This scheme reduces the relative space taken up by pointers.  
Much like with arrays, this also means most additions/removals to the list (on either end) take $O(1)$ time since the memory has already been allocated.  
The downside is that `deques` still take up more memory per element.  

In [4]:
# Stack demo
stack = [x for x in range(5)]
spacer = 12

print('STACK(s):'.ljust(spacer), stack)
print('SIZE(s) =', sys.getsizeof(stack), 'bytes\n')

stack.append(6)
print('PUSH(6, s):'.ljust(spacer), stack)
stack.pop()
print('POP(s):'.ljust(spacer), stack)
stack.append(7)
print('PUSH(7, s):'.ljust(spacer), stack)
stack.pop()
print('POP(s):'.ljust(spacer), stack)
stack.pop()
print('POP(s):'.ljust(spacer), stack)

STACK(s):    [0, 1, 2, 3, 4]
SIZE(s) = 120 bytes

PUSH(6, s):  [0, 1, 2, 3, 4, 6]
POP(s):      [0, 1, 2, 3, 4]
PUSH(7, s):  [0, 1, 2, 3, 4, 7]
POP(s):      [0, 1, 2, 3, 4]
POP(s):      [0, 1, 2, 3]


In [5]:
# Queue demo
queue = deque([x for x in range(5)])
spacer = 15

print('QUEUE(q):'.ljust(spacer), queue)
print('SIZE(q) =', sys.getsizeof(queue), 'bytes\n')

queue.append(6)
print('ENQUEUE(6, q): '.ljust(spacer), queue)
queue.popleft()
print('DEQUEUE(q): '.ljust(spacer), queue)
queue.popleft()
print('DEQUEUE(q): '.ljust(spacer), queue)
queue.append(0)
print('ENQUEUE(0, q): '.ljust(spacer), queue)
queue.popleft()
print('DEQUEUE(q): '.ljust(spacer), queue)

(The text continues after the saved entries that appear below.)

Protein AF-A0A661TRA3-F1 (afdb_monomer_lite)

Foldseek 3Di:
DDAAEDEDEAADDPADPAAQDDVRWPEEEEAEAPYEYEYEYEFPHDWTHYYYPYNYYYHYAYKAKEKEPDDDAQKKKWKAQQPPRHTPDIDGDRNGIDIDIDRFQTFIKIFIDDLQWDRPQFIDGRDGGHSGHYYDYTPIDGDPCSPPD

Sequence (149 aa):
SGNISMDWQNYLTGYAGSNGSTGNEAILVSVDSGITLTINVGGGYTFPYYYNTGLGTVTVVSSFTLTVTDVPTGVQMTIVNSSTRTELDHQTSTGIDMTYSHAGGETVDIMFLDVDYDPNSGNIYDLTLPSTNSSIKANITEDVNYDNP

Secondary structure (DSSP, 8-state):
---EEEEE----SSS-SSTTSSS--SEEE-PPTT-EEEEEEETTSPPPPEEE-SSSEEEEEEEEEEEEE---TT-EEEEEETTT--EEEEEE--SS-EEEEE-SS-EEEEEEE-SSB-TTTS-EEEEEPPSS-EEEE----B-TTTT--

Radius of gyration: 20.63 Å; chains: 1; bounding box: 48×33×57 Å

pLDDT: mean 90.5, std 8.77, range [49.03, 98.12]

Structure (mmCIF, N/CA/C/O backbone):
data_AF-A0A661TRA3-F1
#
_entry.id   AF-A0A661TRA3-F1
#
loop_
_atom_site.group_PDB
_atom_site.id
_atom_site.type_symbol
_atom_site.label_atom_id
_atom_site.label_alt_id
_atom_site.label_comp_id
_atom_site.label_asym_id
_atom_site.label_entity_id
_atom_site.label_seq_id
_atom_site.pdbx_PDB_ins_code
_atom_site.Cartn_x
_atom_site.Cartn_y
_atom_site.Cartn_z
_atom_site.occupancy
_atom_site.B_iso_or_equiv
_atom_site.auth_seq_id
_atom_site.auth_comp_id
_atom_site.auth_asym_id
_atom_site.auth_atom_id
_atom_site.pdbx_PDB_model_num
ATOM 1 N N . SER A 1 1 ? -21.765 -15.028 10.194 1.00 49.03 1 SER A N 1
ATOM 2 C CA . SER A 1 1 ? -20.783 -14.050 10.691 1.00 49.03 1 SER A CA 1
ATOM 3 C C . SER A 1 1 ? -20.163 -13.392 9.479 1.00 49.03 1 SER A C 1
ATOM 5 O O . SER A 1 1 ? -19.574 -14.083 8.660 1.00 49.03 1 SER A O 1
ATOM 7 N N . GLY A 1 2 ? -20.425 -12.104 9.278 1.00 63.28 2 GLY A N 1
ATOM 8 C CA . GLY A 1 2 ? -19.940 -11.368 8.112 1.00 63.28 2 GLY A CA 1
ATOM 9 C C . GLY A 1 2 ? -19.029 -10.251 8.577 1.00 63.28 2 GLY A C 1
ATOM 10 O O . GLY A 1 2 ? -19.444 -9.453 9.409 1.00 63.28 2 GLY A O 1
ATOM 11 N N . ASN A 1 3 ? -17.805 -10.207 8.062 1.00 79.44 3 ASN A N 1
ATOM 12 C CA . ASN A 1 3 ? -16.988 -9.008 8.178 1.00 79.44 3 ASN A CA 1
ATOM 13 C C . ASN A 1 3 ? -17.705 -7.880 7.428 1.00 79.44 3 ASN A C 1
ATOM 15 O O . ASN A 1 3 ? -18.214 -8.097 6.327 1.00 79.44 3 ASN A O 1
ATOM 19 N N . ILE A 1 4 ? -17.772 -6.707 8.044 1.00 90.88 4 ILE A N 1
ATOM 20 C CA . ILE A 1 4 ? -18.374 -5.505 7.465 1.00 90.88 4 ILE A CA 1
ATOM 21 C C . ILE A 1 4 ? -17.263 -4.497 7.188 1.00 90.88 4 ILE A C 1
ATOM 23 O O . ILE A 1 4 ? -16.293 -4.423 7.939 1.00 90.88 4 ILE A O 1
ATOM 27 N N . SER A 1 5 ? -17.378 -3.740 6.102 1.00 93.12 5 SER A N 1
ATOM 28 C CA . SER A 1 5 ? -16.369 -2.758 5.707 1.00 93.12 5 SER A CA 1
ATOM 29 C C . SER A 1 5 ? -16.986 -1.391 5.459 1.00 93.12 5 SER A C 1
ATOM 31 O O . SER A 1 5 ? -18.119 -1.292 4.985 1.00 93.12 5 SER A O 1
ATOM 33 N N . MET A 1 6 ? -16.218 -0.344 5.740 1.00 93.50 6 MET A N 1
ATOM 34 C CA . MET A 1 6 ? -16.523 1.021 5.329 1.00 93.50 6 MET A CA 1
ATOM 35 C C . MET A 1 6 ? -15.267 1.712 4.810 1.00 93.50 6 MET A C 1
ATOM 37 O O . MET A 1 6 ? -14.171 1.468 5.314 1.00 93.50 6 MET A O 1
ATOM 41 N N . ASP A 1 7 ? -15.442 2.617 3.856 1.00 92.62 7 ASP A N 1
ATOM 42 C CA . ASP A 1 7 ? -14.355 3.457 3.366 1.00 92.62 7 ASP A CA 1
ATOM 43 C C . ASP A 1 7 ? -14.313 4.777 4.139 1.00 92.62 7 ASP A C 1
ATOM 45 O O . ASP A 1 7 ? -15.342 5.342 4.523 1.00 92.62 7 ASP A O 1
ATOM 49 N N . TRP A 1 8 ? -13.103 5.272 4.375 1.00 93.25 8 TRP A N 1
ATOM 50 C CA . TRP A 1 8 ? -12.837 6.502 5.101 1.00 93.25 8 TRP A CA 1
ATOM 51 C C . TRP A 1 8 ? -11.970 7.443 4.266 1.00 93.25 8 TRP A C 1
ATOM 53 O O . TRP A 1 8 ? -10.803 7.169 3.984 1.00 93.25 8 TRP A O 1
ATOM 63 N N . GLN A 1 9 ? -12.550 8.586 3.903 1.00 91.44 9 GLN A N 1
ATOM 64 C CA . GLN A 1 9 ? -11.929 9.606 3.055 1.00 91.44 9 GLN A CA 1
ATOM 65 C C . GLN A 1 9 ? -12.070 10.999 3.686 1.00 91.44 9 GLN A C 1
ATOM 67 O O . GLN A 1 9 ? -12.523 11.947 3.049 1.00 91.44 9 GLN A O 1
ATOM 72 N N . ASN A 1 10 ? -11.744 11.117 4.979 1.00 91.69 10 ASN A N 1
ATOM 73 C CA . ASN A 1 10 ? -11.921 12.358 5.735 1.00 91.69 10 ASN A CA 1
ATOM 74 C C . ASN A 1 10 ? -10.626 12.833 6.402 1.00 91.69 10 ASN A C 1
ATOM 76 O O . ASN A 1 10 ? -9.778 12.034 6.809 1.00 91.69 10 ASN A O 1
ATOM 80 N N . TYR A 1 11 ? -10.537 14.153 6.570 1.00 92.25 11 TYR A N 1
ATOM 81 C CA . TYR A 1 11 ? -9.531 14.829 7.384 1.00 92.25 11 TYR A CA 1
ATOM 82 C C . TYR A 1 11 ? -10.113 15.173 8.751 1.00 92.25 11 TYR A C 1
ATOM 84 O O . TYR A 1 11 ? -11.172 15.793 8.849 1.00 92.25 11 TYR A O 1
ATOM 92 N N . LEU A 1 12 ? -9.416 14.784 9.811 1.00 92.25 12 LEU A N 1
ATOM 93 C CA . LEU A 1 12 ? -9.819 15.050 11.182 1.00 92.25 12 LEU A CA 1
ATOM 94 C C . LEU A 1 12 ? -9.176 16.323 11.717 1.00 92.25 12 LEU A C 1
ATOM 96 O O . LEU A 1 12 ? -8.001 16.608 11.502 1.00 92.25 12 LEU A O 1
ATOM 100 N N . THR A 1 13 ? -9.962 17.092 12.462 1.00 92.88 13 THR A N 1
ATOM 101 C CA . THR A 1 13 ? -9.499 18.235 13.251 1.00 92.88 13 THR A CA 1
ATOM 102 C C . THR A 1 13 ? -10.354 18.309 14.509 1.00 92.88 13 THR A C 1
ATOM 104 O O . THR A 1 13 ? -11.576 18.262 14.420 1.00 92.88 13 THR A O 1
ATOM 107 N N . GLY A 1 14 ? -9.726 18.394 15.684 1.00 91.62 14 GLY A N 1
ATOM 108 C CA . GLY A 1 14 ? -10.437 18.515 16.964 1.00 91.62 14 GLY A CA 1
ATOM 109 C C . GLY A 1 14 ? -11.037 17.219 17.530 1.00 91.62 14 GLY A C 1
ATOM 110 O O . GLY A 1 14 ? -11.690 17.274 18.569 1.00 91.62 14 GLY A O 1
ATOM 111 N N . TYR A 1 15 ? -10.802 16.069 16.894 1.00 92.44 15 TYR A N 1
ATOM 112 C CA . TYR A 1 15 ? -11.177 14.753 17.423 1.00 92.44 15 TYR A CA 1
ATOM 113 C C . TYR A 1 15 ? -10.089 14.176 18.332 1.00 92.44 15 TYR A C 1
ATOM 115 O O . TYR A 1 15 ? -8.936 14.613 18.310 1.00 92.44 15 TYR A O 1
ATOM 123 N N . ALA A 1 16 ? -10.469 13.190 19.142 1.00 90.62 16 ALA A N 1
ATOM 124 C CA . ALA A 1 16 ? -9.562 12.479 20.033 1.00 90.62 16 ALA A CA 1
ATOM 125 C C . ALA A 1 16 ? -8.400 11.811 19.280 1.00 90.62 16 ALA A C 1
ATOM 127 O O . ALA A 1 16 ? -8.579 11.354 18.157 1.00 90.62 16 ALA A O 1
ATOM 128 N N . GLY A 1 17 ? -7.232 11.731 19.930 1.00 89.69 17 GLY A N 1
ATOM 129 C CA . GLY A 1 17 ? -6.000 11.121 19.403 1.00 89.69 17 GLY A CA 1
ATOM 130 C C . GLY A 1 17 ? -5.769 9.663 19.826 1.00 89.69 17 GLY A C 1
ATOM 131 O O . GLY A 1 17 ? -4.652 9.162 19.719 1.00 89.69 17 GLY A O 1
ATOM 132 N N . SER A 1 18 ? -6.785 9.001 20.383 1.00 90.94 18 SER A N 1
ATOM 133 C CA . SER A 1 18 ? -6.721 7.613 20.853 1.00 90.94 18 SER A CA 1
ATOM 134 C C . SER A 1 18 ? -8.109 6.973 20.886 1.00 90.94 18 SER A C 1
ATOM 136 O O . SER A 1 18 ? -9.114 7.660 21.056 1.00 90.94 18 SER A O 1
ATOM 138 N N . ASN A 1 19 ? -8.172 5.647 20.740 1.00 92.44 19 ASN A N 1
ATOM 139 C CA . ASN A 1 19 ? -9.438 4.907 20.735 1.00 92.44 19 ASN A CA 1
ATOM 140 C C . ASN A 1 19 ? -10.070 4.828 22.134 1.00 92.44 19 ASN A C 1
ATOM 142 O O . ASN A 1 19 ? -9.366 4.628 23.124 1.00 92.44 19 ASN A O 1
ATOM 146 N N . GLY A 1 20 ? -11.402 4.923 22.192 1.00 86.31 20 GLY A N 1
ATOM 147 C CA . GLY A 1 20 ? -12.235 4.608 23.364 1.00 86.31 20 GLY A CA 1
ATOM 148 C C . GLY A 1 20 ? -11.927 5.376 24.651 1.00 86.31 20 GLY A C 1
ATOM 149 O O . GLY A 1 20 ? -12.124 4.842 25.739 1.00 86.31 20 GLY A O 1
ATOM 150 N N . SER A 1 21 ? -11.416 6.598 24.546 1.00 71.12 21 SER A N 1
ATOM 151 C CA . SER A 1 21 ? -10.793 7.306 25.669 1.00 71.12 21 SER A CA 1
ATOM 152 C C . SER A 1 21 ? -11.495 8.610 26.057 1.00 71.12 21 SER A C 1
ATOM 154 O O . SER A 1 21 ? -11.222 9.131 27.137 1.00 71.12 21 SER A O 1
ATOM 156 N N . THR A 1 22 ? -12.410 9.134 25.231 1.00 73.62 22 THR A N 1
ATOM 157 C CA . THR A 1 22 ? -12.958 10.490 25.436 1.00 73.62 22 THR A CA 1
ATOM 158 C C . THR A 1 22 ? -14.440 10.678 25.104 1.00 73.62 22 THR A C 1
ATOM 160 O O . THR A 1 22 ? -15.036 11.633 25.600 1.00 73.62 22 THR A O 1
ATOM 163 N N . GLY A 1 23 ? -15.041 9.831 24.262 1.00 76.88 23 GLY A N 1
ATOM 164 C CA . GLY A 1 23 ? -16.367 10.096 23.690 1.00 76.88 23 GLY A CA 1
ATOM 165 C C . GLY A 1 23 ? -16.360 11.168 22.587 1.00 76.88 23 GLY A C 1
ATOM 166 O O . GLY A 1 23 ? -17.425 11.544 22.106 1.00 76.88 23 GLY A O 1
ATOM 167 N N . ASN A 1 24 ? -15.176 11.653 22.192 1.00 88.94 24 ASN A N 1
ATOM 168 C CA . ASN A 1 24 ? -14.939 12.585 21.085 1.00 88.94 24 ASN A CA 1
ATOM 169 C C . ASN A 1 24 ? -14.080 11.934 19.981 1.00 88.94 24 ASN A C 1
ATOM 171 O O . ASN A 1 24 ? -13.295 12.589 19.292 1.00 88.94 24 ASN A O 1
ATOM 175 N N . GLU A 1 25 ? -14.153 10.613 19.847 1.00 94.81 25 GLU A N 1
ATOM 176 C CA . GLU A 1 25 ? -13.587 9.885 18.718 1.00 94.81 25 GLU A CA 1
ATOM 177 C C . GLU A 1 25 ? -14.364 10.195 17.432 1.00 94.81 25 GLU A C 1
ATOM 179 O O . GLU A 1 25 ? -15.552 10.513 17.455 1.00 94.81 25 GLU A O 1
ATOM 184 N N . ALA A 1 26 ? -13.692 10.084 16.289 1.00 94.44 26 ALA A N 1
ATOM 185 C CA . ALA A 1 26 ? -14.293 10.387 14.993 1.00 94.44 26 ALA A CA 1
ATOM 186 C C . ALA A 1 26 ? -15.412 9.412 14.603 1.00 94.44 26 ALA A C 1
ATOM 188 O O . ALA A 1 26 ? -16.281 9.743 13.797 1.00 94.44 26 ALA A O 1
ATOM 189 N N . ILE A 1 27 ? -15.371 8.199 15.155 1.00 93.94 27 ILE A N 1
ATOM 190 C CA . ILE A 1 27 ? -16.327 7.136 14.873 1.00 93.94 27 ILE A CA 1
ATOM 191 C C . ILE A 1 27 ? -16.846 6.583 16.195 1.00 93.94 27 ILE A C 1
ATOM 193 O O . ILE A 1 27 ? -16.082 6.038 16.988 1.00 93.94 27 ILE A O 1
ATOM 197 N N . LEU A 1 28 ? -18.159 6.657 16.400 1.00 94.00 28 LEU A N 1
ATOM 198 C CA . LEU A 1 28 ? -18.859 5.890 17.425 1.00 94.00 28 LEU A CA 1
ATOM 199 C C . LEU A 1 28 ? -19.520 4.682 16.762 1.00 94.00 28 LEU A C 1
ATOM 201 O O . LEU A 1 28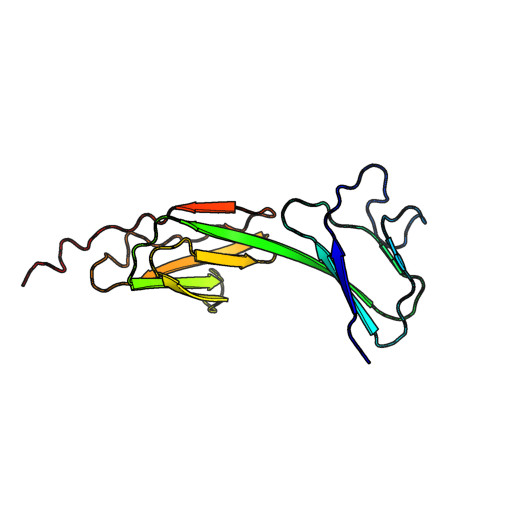 ? -20.284 4.837 15.811 1.00 94.00 28 LEU A O 1
ATOM 205 N N . VAL A 1 29 ? -19.241 3.484 17.268 1.00 93.62 29 VAL A N 1
ATOM 206 C CA . VAL A 1 29 ? -19.777 2.238 16.710 1.00 93.62 29 VAL A CA 1
ATOM 207 C C . VAL A 1 29 ? -20.102 1.226 17.808 1.00 93.62 29 VAL A C 1
ATOM 209 O O . VAL A 1 29 ? -19.620 1.323 18.936 1.00 93.62 29 VAL A O 1
ATOM 212 N N . SER A 1 30 ? -20.948 0.252 17.489 1.00 95.06 30 SER A N 1
ATOM 213 C CA . SER A 1 30 ? -21.213 -0.919 18.322 1.00 95.06 30 SER A CA 1
ATOM 214 C C . SER A 1 30 ? -21.145 -2.154 17.432 1.00 95.06 3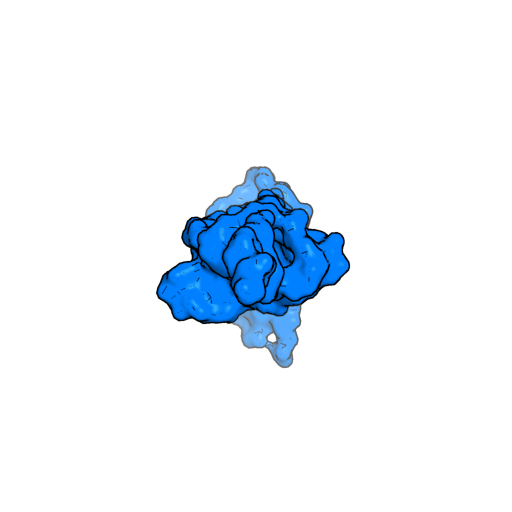0 SER A C 1
ATOM 216 O O . SER A 1 30 ? -22.052 -2.400 16.641 1.00 95.06 30 SER A O 1
ATOM 218 N N . VAL A 1 31 ? -20.019 -2.865 17.473 1.00 95.44 31 VAL A N 1
ATOM 219 C CA . VAL A 1 31 ? -19.813 -4.073 16.663 1.00 95.44 31 VAL A CA 1
ATOM 220 C C . VAL A 1 31 ? -20.226 -5.298 17.472 1.00 95.44 31 VAL A C 1
ATOM 222 O O . VAL A 1 31 ? -19.767 -5.478 18.600 1.00 95.44 31 VAL A O 1
ATOM 225 N N . ASP A 1 32 ? -21.068 -6.156 16.903 1.00 95.50 32 ASP A N 1
ATOM 226 C CA . ASP A 1 32 ? -21.523 -7.380 17.565 1.00 95.50 32 ASP A CA 1
ATOM 227 C C . ASP A 1 32 ? -20.389 -8.396 17.774 1.00 95.50 32 ASP A C 1
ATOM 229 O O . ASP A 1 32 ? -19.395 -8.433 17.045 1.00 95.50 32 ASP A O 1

QUEUE(q):       deque([0, 1, 2, 3, 4])
SIZE(q) = 760 bytes

ENQUEUE(6, q):  deque([0, 1, 2, 3, 4, 6])
DEQUEUE(q):     deque([1, 2, 3, 4, 6])
DEQUEUE(q):     deque([2, 3, 4, 6])
ENQUEUE(0, q):  deque([2, 3, 4, 6, 0])
DEQUEUE(q):     deque([3, 4, 6, 0])


## Dictionaries

Dictionaries are ADTs that store (key, value) pairs, where the key is unique and takes the role of an index in retrieving the value (read: data entry).  
In a very real sense, dictionaries correspond to [maps or functions](https://en.wikipedia.org/wiki/Map_(mathematics)) in math, which associate elements in a domain (the keys) to the codomain (the values).  
So when you go through a dictionary, remember that **its fundamental elements are always pairs.**  

Dictionaries support the following operations:
- SEARCH(D, k) – Return a pointer to key-value pair **x** in dictionary **D** whose key is **k**, (nil if none exist).
- INSERT(D, x) – For pair **x**, add it to **D**.
- DELETE(D, x) – For pointer to **x** in the **D**, remove it from **D**.
- MIN(D), MAX(D) – Returns the item of **D** which has the smallest/largest key.
- PREDECESSOR(D,k), SUCCESSOR(D,k) – For key **k** in **D**, return the next smallest (largest) key. 

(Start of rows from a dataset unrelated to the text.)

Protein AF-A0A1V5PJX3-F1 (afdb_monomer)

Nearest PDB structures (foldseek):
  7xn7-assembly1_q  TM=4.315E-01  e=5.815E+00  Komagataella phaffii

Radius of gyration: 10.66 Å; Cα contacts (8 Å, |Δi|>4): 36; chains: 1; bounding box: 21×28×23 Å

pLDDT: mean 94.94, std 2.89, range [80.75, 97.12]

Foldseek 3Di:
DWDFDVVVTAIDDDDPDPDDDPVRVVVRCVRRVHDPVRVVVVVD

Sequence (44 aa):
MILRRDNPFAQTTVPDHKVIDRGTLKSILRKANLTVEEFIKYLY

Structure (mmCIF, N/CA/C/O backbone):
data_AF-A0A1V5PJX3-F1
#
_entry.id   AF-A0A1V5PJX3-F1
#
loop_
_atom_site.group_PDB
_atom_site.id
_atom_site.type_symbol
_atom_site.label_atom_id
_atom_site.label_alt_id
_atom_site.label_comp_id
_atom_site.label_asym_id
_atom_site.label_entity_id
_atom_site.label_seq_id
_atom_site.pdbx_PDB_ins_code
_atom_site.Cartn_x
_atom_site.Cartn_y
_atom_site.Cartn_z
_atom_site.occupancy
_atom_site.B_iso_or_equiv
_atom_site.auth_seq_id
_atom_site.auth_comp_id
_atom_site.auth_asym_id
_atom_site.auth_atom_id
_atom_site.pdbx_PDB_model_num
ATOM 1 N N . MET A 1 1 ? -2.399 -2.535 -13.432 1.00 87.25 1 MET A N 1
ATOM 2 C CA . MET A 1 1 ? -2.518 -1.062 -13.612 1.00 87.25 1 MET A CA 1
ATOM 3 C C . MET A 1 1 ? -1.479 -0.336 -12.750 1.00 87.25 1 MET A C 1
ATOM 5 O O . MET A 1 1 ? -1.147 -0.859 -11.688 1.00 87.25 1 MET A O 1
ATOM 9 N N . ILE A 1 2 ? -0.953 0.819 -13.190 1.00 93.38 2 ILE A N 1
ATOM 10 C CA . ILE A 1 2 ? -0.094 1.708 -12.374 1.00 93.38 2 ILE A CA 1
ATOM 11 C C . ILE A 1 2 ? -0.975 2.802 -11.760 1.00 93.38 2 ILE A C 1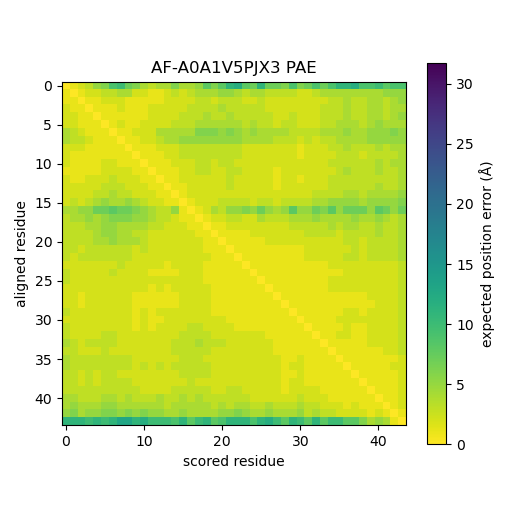
ATOM 13 O O . ILE A 1 2 ? -1.738 3.439 -12.479 1.00 93.38 2 ILE A O 1
ATOM 17 N N . LEU A 1 3 ? -0.859 3.016 -10.449 1.00 95.50 3 LEU A N 1
ATOM 18 C CA . LEU A 1 3 ? -1.548 4.068 -9.700 1.00 95.50 3 LEU A CA 1
ATOM 19 C C . LEU A 1 3 ? -0.524 5.059 -9.145 1.00 95.50 3 LEU A C 1
ATOM 21 O O . LEU A 1 3 ? 0.522 4.641 -8.642 1.00 95.5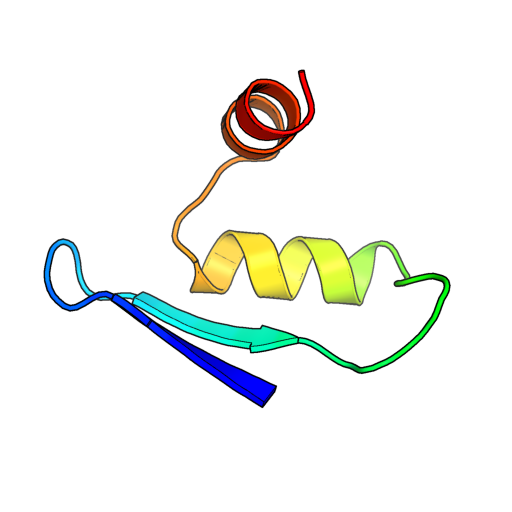0 3 LEU A O 1
ATOM 25 N N . ARG A 1 4 ? -0.829 6.357 -9.214 1.00 96.62 4 ARG A N 1
ATOM 26 C CA . ARG A 1 4 ? 0.047 7.442 -8.759 1.00 96.62 4 ARG A CA 1
ATOM 27 C C . ARG A 1 4 ? -0.763 8.546 -8.075 1.00 96.62 4 ARG A C 1
ATOM 29 O O . ARG A 1 4 ? -1.842 8.893 -8.541 1.00 96.62 4 ARG A O 1
ATOM 36 N N . ARG A 1 5 ? -0.206 9.105 -7.001 1.00 94.88 5 ARG A N 1
ATOM 37 C CA . ARG A 1 5 ? -0.654 10.317 -6.302 1.00 94.88 5 ARG A CA 1
ATOM 38 C C . ARG A 1 5 ? 0.530 11.275 -6.20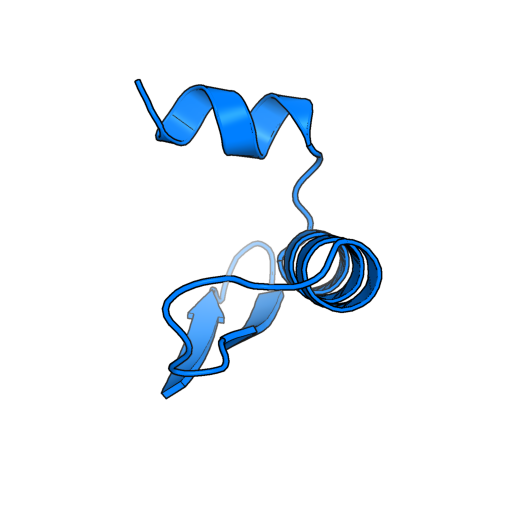0 1.00 94.88 5 ARG A C 1
ATOM 40 O O . ARG A 1 5 ? 1.623 10.833 -5.856 1.00 94.88 5 ARG A O 1
ATOM 47 N N . ASP A 1 6 ? 0.318 12.564 -6.454 1.00 96.44 6 ASP A N 1
ATOM 48 C CA . ASP A 1 6 ? 1.419 13.537 -6.468 1.00 96.44 6 ASP A CA 1
ATOM 49 C C . ASP A 1 6 ? 1.729 14.158 -5.094 1.00 96.44 6 ASP A C 1
ATOM 51 O O . ASP A 1 6 ? 2.902 14.349 -4.787 1.00 96.44 6 ASP A O 1
ATOM 55 N N . ASN A 1 7 ? 0.731 14.419 -4.233 1.00 94.50 7 ASN A N 1
ATOM 56 C CA . ASN A 1 7 ? 0.963 14.967 -2.888 1.00 94.50 7 ASN A CA 1
ATOM 57 C C . ASN A 1 7 ? 0.069 14.317 -1.804 1.00 94.50 7 ASN A C 1
ATOM 59 O O . ASN A 1 7 ? -1.156 14.411 -1.905 1.00 94.50 7 ASN A O 1
ATOM 63 N N . PRO A 1 8 ? 0.644 13.680 -0.763 1.00 93.00 8 PRO A N 1
ATOM 64 C CA . PRO A 1 8 ? 2.043 13.259 -0.696 1.00 93.00 8 PRO A CA 1
ATOM 65 C C . PRO A 1 8 ? 2.343 12.236 -1.799 1.00 93.00 8 PRO A C 1
ATOM 67 O O . PRO A 1 8 ? 1.476 11.431 -2.160 1.00 93.00 8 PRO A O 1
ATOM 70 N N . PHE A 1 9 ? 3.560 12.271 -2.342 1.00 95.50 9 PHE A N 1
ATOM 71 C CA . PHE A 1 9 ? 3.930 11.410 -3.462 1.00 95.50 9 PHE A CA 1
ATOM 72 C C . PHE A 1 9 ? 3.788 9.926 -3.098 1.00 95.50 9 PHE A C 1
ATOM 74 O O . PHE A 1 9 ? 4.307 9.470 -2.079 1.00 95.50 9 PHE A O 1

If this were C, you could implement dictionaries yourself with either arrays or linked lists, and the book goes through the performance in each case.  
In the wild, most implementations use either a *hash table* or a *search tree* structure to do it.  
We will go over the both concepts in the next sections. 

For now, I will point out that Python already has dictionaries implemented as the `dict` object - they went with the hash table approach.  
In short, a hash table turns keys into numbers (they "hash" the key) in order to index a table of values. 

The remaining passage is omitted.